Task details: In the records below, find the line that contains "Structure (mmCIF, N/CA/C/O" and the line that contains "ATOM 43 O O". Set down exactly those lines and every line between them, and nothing more.

(Extracted records)
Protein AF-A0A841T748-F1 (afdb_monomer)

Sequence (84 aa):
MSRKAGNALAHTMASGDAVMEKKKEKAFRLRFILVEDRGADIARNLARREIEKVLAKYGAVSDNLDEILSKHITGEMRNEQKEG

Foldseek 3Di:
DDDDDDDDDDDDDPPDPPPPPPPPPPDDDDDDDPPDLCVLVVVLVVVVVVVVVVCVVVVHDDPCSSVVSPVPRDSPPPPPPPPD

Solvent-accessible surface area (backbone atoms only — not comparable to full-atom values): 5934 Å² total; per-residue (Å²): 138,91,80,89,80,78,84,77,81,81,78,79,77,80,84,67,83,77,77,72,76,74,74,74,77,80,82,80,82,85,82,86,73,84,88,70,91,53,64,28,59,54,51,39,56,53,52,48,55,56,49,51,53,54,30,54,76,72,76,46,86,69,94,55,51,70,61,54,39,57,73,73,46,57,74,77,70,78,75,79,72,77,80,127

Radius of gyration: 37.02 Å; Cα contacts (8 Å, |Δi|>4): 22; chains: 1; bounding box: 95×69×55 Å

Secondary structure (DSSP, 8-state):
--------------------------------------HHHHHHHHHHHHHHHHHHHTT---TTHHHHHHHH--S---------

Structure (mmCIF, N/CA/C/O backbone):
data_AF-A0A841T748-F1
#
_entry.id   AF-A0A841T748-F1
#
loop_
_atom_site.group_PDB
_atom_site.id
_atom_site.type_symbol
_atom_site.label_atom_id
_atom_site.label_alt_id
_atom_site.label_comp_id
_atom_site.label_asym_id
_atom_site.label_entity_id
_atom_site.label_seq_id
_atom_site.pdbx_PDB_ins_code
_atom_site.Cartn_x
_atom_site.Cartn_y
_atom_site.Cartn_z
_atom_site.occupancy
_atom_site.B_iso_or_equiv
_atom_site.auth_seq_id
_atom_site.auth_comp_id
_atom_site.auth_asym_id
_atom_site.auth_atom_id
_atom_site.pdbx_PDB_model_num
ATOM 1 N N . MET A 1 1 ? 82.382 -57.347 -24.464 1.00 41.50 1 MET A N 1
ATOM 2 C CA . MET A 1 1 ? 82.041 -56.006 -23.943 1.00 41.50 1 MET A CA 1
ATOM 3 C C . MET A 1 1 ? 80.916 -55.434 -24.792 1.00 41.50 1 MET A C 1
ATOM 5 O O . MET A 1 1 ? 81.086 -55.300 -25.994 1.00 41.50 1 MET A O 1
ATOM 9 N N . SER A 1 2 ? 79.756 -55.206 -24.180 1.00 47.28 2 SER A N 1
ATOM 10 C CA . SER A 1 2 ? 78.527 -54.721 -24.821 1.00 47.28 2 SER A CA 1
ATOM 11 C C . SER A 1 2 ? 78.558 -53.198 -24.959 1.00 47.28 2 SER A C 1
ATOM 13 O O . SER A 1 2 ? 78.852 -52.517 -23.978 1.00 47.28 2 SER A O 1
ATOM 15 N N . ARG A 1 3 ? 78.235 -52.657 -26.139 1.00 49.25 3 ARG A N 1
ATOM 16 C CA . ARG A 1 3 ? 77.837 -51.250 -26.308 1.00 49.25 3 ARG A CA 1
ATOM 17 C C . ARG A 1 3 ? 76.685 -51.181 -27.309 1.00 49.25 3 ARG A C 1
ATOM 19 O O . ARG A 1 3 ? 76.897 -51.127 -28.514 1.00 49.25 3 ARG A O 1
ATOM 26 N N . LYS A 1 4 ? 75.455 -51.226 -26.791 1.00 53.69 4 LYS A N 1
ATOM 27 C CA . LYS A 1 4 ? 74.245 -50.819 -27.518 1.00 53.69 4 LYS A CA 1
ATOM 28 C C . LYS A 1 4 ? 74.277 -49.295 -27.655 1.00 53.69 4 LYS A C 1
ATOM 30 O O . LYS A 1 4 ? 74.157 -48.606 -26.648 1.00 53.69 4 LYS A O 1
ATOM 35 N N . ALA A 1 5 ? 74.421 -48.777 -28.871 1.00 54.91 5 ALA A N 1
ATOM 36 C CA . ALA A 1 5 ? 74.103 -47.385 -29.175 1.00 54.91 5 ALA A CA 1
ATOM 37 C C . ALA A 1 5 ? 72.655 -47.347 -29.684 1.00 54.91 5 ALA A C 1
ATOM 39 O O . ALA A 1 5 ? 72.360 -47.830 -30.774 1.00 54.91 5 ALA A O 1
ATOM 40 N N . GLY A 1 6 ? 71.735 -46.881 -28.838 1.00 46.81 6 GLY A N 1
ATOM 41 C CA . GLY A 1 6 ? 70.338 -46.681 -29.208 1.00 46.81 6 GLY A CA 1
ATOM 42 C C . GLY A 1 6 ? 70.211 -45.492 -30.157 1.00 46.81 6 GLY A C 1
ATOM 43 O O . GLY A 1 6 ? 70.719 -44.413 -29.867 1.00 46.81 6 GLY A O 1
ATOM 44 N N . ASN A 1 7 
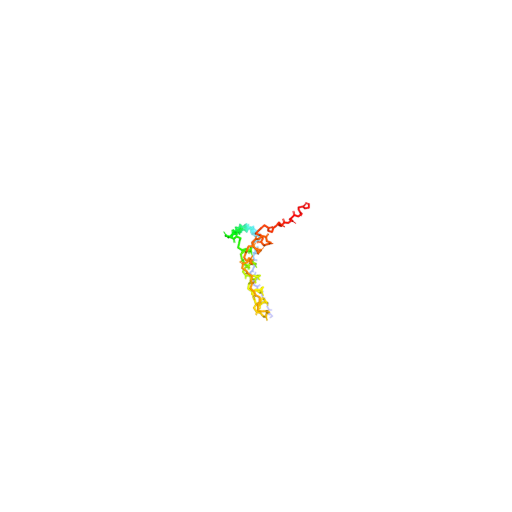? 69.536 -45.700 -31.285 1.00 52.78 7 ASN A N 1
ATOM 45 C CA . ASN A 1 7 ? 69.157 -44.636 -32.207 1.00 52.78 7 ASN A CA 1
ATOM 46 C C . ASN A 1 7 ? 68.078 -43.777 -31.529 1.00 52.78 7 ASN A C 1
ATOM 48 O O . ASN A 1 7 ? 66.946 -44.230 -31.356 1.00 52.78 7 ASN A O 1
ATOM 52 N N . ALA A 1 8 ? 68.423 -42.561 -31.110 1.00 50.00 8 ALA A N 1
ATOM 53 C CA . ALA A 1 8 ? 67.443 -41.594 -30.636 1.00 50.00 8 ALA A CA 1
ATOM 54 C C . ALA A 1 8 ? 66.720 -40.997 -31.854 1.00 50.00 8 ALA A C 1
ATOM 56 O O . ALA A 1 8 ? 67.327 -40.299 -32.664 1.00 50.00 8 ALA A O 1
ATOM 57 N N . LEU A 1 9 ? 65.426 -41.293 -31.998 1.00 52.31 9 LEU A N 1
ATOM 58 C CA . LEU A 1 9 ? 64.541 -40.599 -32.932 1.00 52.31 9 LEU A CA 1
ATOM 59 C C . LEU A 1 9 ? 64.444 -39.132 -32.495 1.00 52.31 9 LEU A C 1
ATOM 61 O O . LEU A 1 9 ? 63.798 -38.807 -31.499 1.00 52.31 9 LEU A O 1
ATOM 65 N N . ALA A 1 10 ? 65.128 -38.251 -33.222 1.00 51.53 10 ALA A N 1
ATOM 66 C CA 
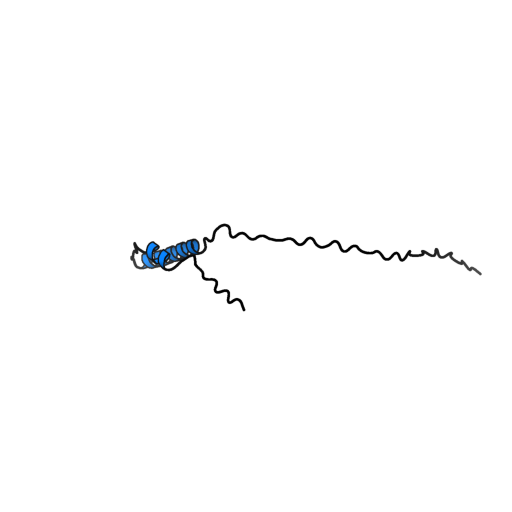. ALA A 1 10 ? 64.998 -36.814 -33.054 1.00 51.53 10 ALA A CA 1
ATOM 67 C C . ALA A 1 10 ? 63.610 -36.388 -33.550 1.00 51.53 10 ALA A C 1
ATOM 69 O O . ALA A 1 10 ? 63.379 -36.244 -34.749 1.00 51.53 10 ALA A O 1
ATOM 70 N N . HIS A 1 11 ? 62.671 -36.206 -32.625 1.00 47.16 11 HIS A N 1
ATOM 71 C CA . HIS A 1 11 ? 61.423 -35.519 -32.919 1.00 47.16 11 HIS A CA 1
ATOM 72 C C . HIS A 1 11 ? 61.715 -34.019 -32.993 1.00 47.16 11 HIS A C 1
ATOM 74 O O . HIS A 1 11 ? 61.846 -33.343 -31.974 1.00 47.16 11 HIS A O 1
ATOM 80 N N . THR A 1 12 ? 61.851 -33.494 -34.208 1.00 49.94 12 THR A N 1
ATOM 81 C CA . THR A 1 12 ? 61.805 -32.055 -34.454 1.00 49.94 12 THR A CA 1
ATOM 82 C C . THR A 1 12 ? 60.385 -31.572 -34.172 1.00 49.94 12 THR A C 1
ATOM 84 O O . THR A 1 12 ? 59.453 -31.851 -34.925 1.00 49.94 12 THR A O 1
ATOM 87 N N . MET A 1 13 ? 60.191 -30.861 -33.059 1.00 47.53 13 MET A N 1
ATOM 88 C CA . MET A 1 13 ? 58.962 -30.100 -32.856 1.00 47.53 13 MET A CA 1
ATOM 89 C C . MET A 1 13 ? 58.986 -28.933 -33.840 1.00 47.53 13 MET A C 1
ATOM 91 O O . MET A 1 13 ? 59.837 -28.053 -33.737 1.00 47.53 13 MET A O 1
ATOM 95 N N . ALA A 1 14 ? 58.085 -28.946 -34.822 1.00 54.19 14 ALA A N 1
ATOM 96 C CA . ALA A 1 14 ? 57.835 -27.773 -35.642 1.00 54.19 14 ALA A CA 1
ATOM 97 C C . ALA A 1 14 ? 57.314 -26.669 -34.713 1.00 54.19 14 ALA A C 1
ATOM 99 O O . ALA A 1 14 ? 56.167 -26.714 -34.271 1.00 54.19 14 ALA A O 1
ATOM 100 N N . SER A 1 15 ? 58.166 -25.696 -34.388 1.00 57.09 15 SER A N 1
ATOM 101 C CA . SER A 1 15 ? 57.765 -24.446 -33.750 1.00 57.09 15 SER A CA 1
ATOM 102 C C . SER A 1 15 ? 57.030 -23.597 -34.786 1.00 57.09 15 SER A C 1
ATOM 104 O O . SER A 1 15 ? 57.567 -22.637 -35.334 1.00 57.09 15 SER A O 1
ATOM 106 N N . GLY A 1 16 ? 55.819 -24.021 -35.135 1.00 48.62 16 GLY A N 1
ATOM 107 C CA . GLY A 1 16 ? 54.845 -23.124 -35.723 1.00 48.62 16 GLY A CA 1
ATOM 108 C C . GLY A 1 16 ? 54.283 -22.288 -34.587 1.00 48.62 16 GLY A C 1
ATOM 109 O O . GLY A 1 16 ? 53.686 -22.848 -33.667 1.00 48.62 16 GLY A O 1
ATOM 110 N N . ASP A 1 17 ? 54.489 -20.974 -34.635 1.00 48.12 17 ASP A N 1
ATOM 111 C CA . ASP A 1 17 ? 53.752 -20.046 -33.787 1.00 48.12 17 ASP A CA 1
ATOM 112 C C . ASP A 1 17 ? 52.265 -20.264 -34.065 1.00 48.12 17 ASP A C 1
ATOM 114 O O . ASP A 1 17 ? 51.722 -19.827 -35.082 1.00 48.12 17 ASP A O 1
ATOM 118 N N . ALA A 1 18 ? 51.601 -21.011 -33.185 1.00 50.75 18 ALA A N 1
ATOM 119 C CA . ALA A 1 18 ? 50.159 -21.108 -33.195 1.00 50.75 18 ALA A CA 1
ATOM 120 C C . ALA A 1 18 ? 49.639 -19.716 -32.836 1.00 50.75 18 ALA A C 1
ATOM 122 O O . ALA A 1 18 ? 49.523 -19.359 -31.662 1.00 50.75 18 ALA A O 1
ATOM 123 N N . VAL A 1 19 ? 49.350 -18.912 -33.861 1.00 53.84 19 VAL A N 1
ATOM 124 C CA . VAL A 1 19 ? 48.551 -17.703 -33.712 1.00 53.84 19 VAL A CA 1
ATOM 125 C C . VAL A 1 19 ? 47.178 -18.176 -33.260 1.00 53.84 19 VAL A C 1
ATOM 127 O O . VAL A 1 19 ? 46.315 -18.542 -34.054 1.00 53.84 19 VAL A O 1
ATOM 130 N N . MET A 1 20 ? 47.005 -18.240 -31.943 1.00 52.78 20 MET A N 1
ATOM 131 C CA . MET A 1 20 ? 45.712 -18.418 -31.313 1.00 52.78 20 MET A CA 1
ATOM 132 C C . MET A 1 20 ? 44.903 -17.183 -31.687 1.00 52.78 20 MET A C 1
ATOM 134 O O . MET A 1 20 ? 45.053 -16.126 -31.069 1.00 52.78 20 MET A 
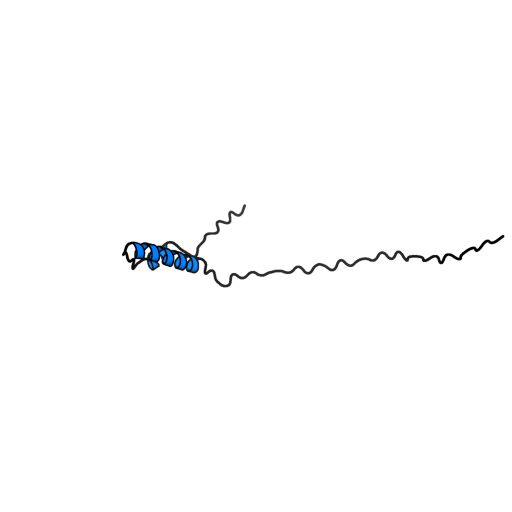O 1
ATOM 138 N N . GLU A 1 21 ? 44.071 -17.291 -32.724 1.00 54.03 21 GLU A N 1
ATOM 139 C CA . GLU A 1 21 ? 43.022 -16.312 -32.956 1.00 54.03 21 GLU A CA 1
ATOM 140 C C . GLU A 1 21 ? 42.205 -16.230 -31.668 1.00 54.03 21 GLU A C 1
ATOM 142 O O . GLU A 1 21 ? 41.440 -17.136 -31.323 1.00 54.03 21 GLU A O 1
ATOM 147 N N . LYS A 1 22 ? 42.411 -15.150 -30.906 1.00 57.56 22 LYS A N 1
ATOM 148 C CA . LYS A 1 22 ? 41.575 -14.819 -29.760 1.00 57.56 22 LYS A CA 1
ATOM 149 C C . LYS A 1 22 ? 40.160 -14.675 -30.301 1.00 57.56 22 LYS A C 1
ATOM 151 O O . LYS A 1 22 ? 39.820 -13.638 -30.874 1.00 57.56 22 LYS A O 1
ATOM 156 N N . LYS A 1 23 ? 39.338 -15.717 -30.145 1.00 61.75 23 LYS A N 1
ATOM 157 C CA . LYS A 1 23 ? 37.896 -15.635 -30.379 1.00 61.75 23 LYS A CA 1
ATOM 158 C C . LYS A 1 23 ? 37.408 -14.452 -29.555 1.00 61.75 23 LYS A C 1
ATOM 160 O O . LYS A 1 23 ? 37.447 -14.508 -28.330 1.00 61.75 23 LYS A O 1
ATOM 165 N N . LYS A 1 24 ? 37.028 -13.360 -30.227 1.00 66.38 24 LYS A N 1
ATOM 166 C CA . LYS A 1 24 ? 36.447 -12.188 -29.570 1.00 66.38 24 LYS A CA 1
ATOM 167 C C . LYS A 1 24 ? 35.271 -12.693 -28.740 1.00 66.38 24 LYS A C 1
ATOM 169 O O . LYS A 1 24 ? 34.332 -13.258 -29.305 1.00 66.38 24 LYS A O 1
ATOM 174 N N . GLU A 1 25 ? 35.358 -12.557 -27.420 1.00 68.19 25 GLU A N 1
ATOM 175 C CA . GLU A 1 25 ? 34.255 -12.902 -26.532 1.00 68.19 25 GLU A CA 1
ATOM 176 C C . GLU A 1 25 ? 33.023 -12.129 -27.000 1.00 68.19 25 GLU A C 1
ATOM 178 O O . GLU A 1 25 ? 33.055 -10.907 -27.169 1.00 68.19 25 GLU A O 1
ATOM 183 N N . LYS A 1 26 ? 31.944 -12.855 -27.306 1.00 71.44 26 LYS A N 1
ATOM 184 C CA . LYS A 1 26 ? 30.686 -12.226 -27.698 1.00 71.44 26 LYS A CA 1
ATOM 185 C C . LYS A 1 26 ? 30.183 -11.437 -26.494 1.00 71.44 26 LYS A C 1
ATOM 187 O O . LYS A 1 26 ? 29.
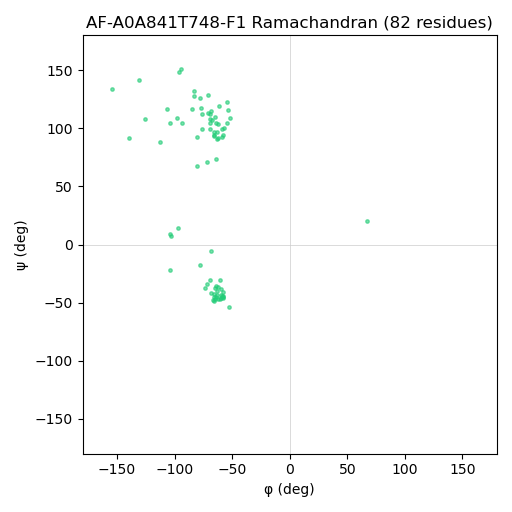774 -12.024 -25.499 1.00 71.44 26 LYS A O 1
ATOM 192 N N . ALA A 1 27 ? 30.217 -10.113 -26.589 1.00 72.25 27 ALA A N 1
ATOM 193 C CA . ALA A 1 27 ? 29.632 -9.250 -25.578 1.00 72.25 27 ALA A CA 1
ATOM 194 C C . ALA A 1 27 ? 28.105 -9.404 -25.615 1.00 72.25 27 ALA A C 1
ATOM 196 O O . ALA A 1 27 ? 27.455 -9.069 -26.608 1.00 72.25 27 ALA A O 1
ATOM 197 N N . PHE A 1 28 ? 27.530 -9.926 -24.536 1.00 72.81 28 PHE A N 1
ATOM 198 C CA . PHE A 1 28 ? 26.085 -9.980 -24.359 1.00 72.81 28 PHE A CA 1
ATOM 199 C C . PHE A 1 28 ? 25.604 -8.637 -23.806 1.00 72.81 28 PHE A C 1
ATOM 201 O O . PHE A 1 28 ? 26.116 -8.153 -22.799 1.00 72.81 28 PHE A O 1
ATOM 208 N N . ARG A 1 29 ? 24.605 -8.026 -24.451 1.00 73.19 29 ARG A N 1
ATOM 209 C CA . ARG A 1 29 ? 23.872 -6.888 -23.881 1.00 73.19 29 ARG A CA 1
ATOM 210 C C . ARG A 1 29 ? 22.584 -7.400 -23.258 1.00 73.19 29 ARG A C 1
ATOM 212 O O . ARG A 1 29 ? 21.660 -7.782 -23.974 1.00 73.19 29 ARG A O 1
ATOM 219 N N . LEU A 1 30 ? 22.532 -7.390 -21.932 1.00 78.00 30 LEU A N 1
ATOM 220 C CA . LEU A 1 30 ? 21.304 -7.636 -21.188 1.00 78.00 30 LEU A CA 1
ATOM 221 C C . LEU A 1 30 ? 20.455 -6.363 -21.214 1.00 78.00 30 LEU A C 1
ATOM 223 O O . LEU A 1 30 ? 20.934 -5.283 -20.874 1.00 78.00 30 LEU A O 1
ATOM 227 N N . ARG A 1 31 ? 19.201 -6.485 -21.655 1.00 71.75 31 ARG A N 1
ATOM 228 C CA . ARG A 1 31 ? 18.203 -5.414 -21.580 1.00 71.75 31 ARG A CA 1
ATOM 229 C C . ARG A 1 31 ? 17.247 -5.742 -20.446 1.00 71.75 31 ARG A C 1
ATOM 231 O O . ARG A 1 31 ? 16.409 -6.625 -20.592 1.00 71.75 31 ARG A O 1
ATOM 238 N N . PHE A 1 32 ? 17.401 -5.043 -19.330 1.00 72.00 32 PHE A N 1
A
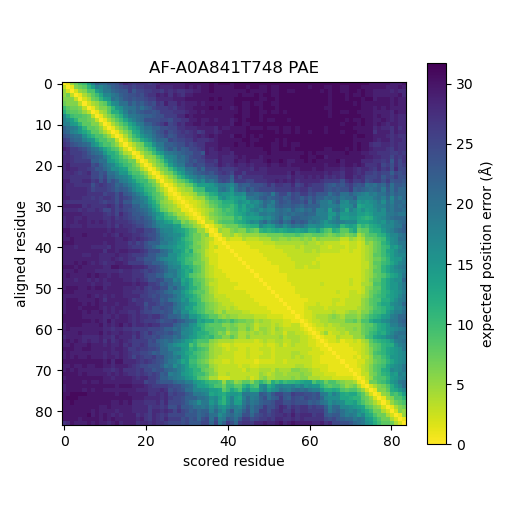TOM 239 C CA . PHE A 1 32 ? 16.442 -5.097 -18.237 1.00 72.00 32 PHE A CA 1
ATOM 240 C C . PHE A 1 32 ? 15.325 -4.107 -18.544 1.00 72.00 32 PHE A C 1
ATOM 242 O O . PHE A 1 32 ? 15.571 -2.911 -18.684 1.00 72.00 32 PHE A O 1
ATOM 249 N N . ILE A 1 33 ? 14.112 -4.624 -18.709 1.00 69.19 33 ILE A N 1
ATOM 250 C CA . ILE A 1 33 ? 12.904 -3.824 -18.876 1.00 69.19 33 ILE A CA 1
ATOM 251 C C . ILE A 1 33 ? 12.144 -3.954 -17.564 1.00 69.19 33 ILE A C 1
ATOM 253 O O . ILE A 1 33 ? 11.744 -5.058 -17.192 1.00 69.19 33 ILE A O 1
ATOM 257 N N . LEU A 1 34 ? 11.970 -2.841 -16.854 1.00 65.81 34 LEU A N 1
ATOM 258 C CA . LEU A 1 34 ? 11.020 -2.787 -15.753 1.00 65.81 34 LEU A CA 1
ATOM 259 C C . LEU A 1 34 ? 9.62
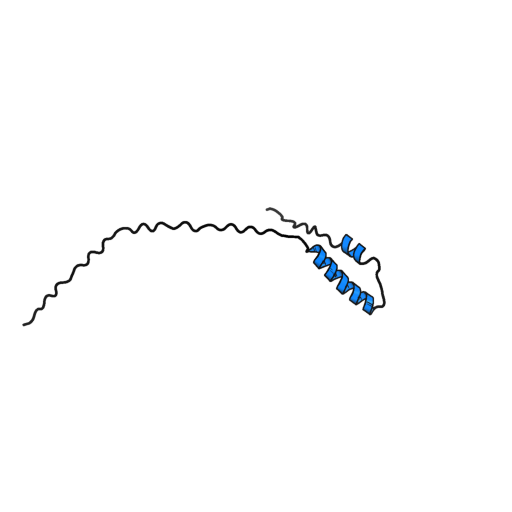7 -2.858 -16.382 1.00 65.81 34 LEU A C 1
ATOM 261 O O . LEU A 1 34 ? 9.199 -1.912 -17.036 1.00 65.81 34 LEU A O 1
ATOM 265 N N . VAL A 1 35 ? 8.986 -4.022 -16.275 1.00 68.00 35 VAL A N 1
ATOM 266 C CA . VAL A 1 35 ? 7.720 -4.295 -16.968 1.00 68.00 35 VAL A CA 1
ATOM 267 C C . VAL A 1 35 ? 6.629 -3.369 -16.441 1.00 68.00 35 VAL A C 1
ATOM 269 O O . VAL A 1 35 ? 5.941 -2.757 -17.247 1.00 68.00 35 VAL 
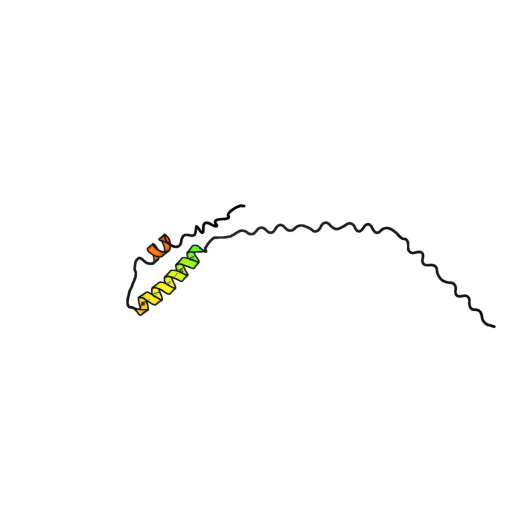A O 1
ATOM 272 N N . GLU A 1 36 ? 6.536 -3.202 -15.118 1.00 68.44 36 GLU A N 1
ATOM 273 C CA . GLU A 1 36 ? 5.678 -2.210 -14.465 1.00 68.44 36 GLU A CA 1
ATOM 274 C C . GLU A 1 36 ? 6.252 -1.845 -13.088 1.00 68.44 36 GLU A C 1
ATOM 276 O O . GLU A 1 36 ? 6.612 -2.731 -12.306 1.00 68.44 36 GLU A O 1
ATOM 281 N N . ASP A 1 37 ? 6.321 -0.549 -12.776 1.00 72.56 37 ASP A N 1
ATOM 282 C CA . ASP A 1 37 ? 6.661 -0.086 -11.432 1.00 72.56 37 ASP A CA 1
ATOM 283 C C . ASP A 1 37 ? 5.426 -0.159 -10.526 1.00 72.56 37 ASP A C 1
ATOM 285 O O . ASP A 1 37 ? 4.606 0.756 -10.465 1.00 72.56 37 ASP A O 1
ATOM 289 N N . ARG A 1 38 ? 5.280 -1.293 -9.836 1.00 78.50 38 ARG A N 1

Response below:
Structure (mmCIF, N/CA/C/O backbone):
data_AF-A0A841T748-F1
#
_entry.id   AF-A0A841T748-F1
#
loop_
_atom_site.group_PDB
_atom_site.id
_atom_site.type_symbol
_atom_site.label_atom_id
_atom_site.label_alt_id
_atom_site.label_comp_id
_atom_site.label_asym_id
_atom_site.label_entity_id
_atom_site.label_seq_id
_atom_site.pdbx_PDB_ins_code
_atom_site.Cartn_x
_atom_site.Cartn_y
_atom_site.Cartn_z
_atom_site.occupancy
_atom_site.B_iso_or_equiv
_atom_site.auth_seq_id
_atom_site.auth_comp_id
_atom_site.auth_asym_id
_atom_site.auth_atom_id
_atom_site.pdbx_PDB_model_num
ATOM 1 N N . MET A 1 1 ? 82.382 -57.347 -24.464 1.00 41.50 1 MET A N 1
ATOM 2 C CA . MET A 1 1 ? 82.041 -56.006 -23.943 1.00 41.50 1 MET A CA 1
ATOM 3 C C . MET A 1 1 ? 80.916 -55.434 -24.792 1.00 41.50 1 MET A C 1
ATOM 5 O O . MET A 1 1 ? 81.086 -55.300 -25.994 1.00 41.50 1 MET A O 1
ATOM 9 N N . SER A 1 2 ? 79.756 -55.206 -24.180 1.00 47.28 2 SER A N 1
ATOM 10 C CA . SER A 1 2 ? 78.527 -54.721 -24.821 1.00 47.28 2 SER A CA 1
ATOM 11 C C . SER A 1 2 ? 78.558 -53.198 -24.959 1.00 47.28 2 SER A C 1
ATOM 13 O O . SER A 1 2 ? 78.852 -52.517 -23.978 1.00 47.28 2 SER A O 1
ATOM 15 N N . ARG A 1 3 ? 78.235 -52.657 -26.139 1.00 49.25 3 ARG A N 1
ATOM 16 C CA . ARG A 1 3 ? 77.837 -51.250 -26.308 1.00 49.25 3 ARG A CA 1
ATOM 17 C C . ARG A 1 3 ? 76.685 -51.181 -27.309 1.00 49.25 3 ARG A C 1
ATOM 19 O O . ARG A 1 3 ? 76.897 -51.127 -28.514 1.00 49.25 3 ARG A O 1
ATOM 26 N N . LYS A 1 4 ? 75.455 -51.226 -26.791 1.00 53.69 4 LYS A N 1
ATOM 27 C CA . LYS A 1 4 ? 74.245 -50.819 -27.518 1.00 53.69 4 LYS A CA 1
ATOM 28 C C . LYS A 1 4 ? 74.277 -49.295 -27.655 1.00 53.69 4 LYS A C 1
ATOM 30 O O . LYS A 1 4 ? 74.157 -48.606 -26.648 1.00 53.69 4 LYS A O 1
ATOM 35 N N . ALA A 1 5 ? 74.421 -48.777 -28.871 1.00 54.91 5 ALA A N 1
ATOM 36 C CA . ALA A 1 5 ? 74.103 -47.385 -29.175 1.00 54.91 5 ALA A CA 1
ATOM 37 C C . ALA A 1 5 ? 72.655 -47.347 -29.684 1.00 54.91 5 ALA A C 1
ATOM 39 O O . ALA A 1 5 ? 72.360 -47.830 -30.774 1.00 54.91 5 ALA A O 1
ATOM 40 N N . GLY A 1 6 ? 71.735 -46.881 -28.838 1.00 46.81 6 GLY A N 1
ATOM 41 C CA . GLY A 1 6 ? 70.338 -46.681 -29.208 1.00 46.81 6 GLY A CA 1
ATOM 42 C C . GLY A 1 6 ? 70.211 -45.492 -30.157 1.00 46.81 6 GLY A C 1
ATOM 43 O O . GLY A 1 6 ? 70.719 -44.413 -29.867 1.00 46.81 6 GLY A O 1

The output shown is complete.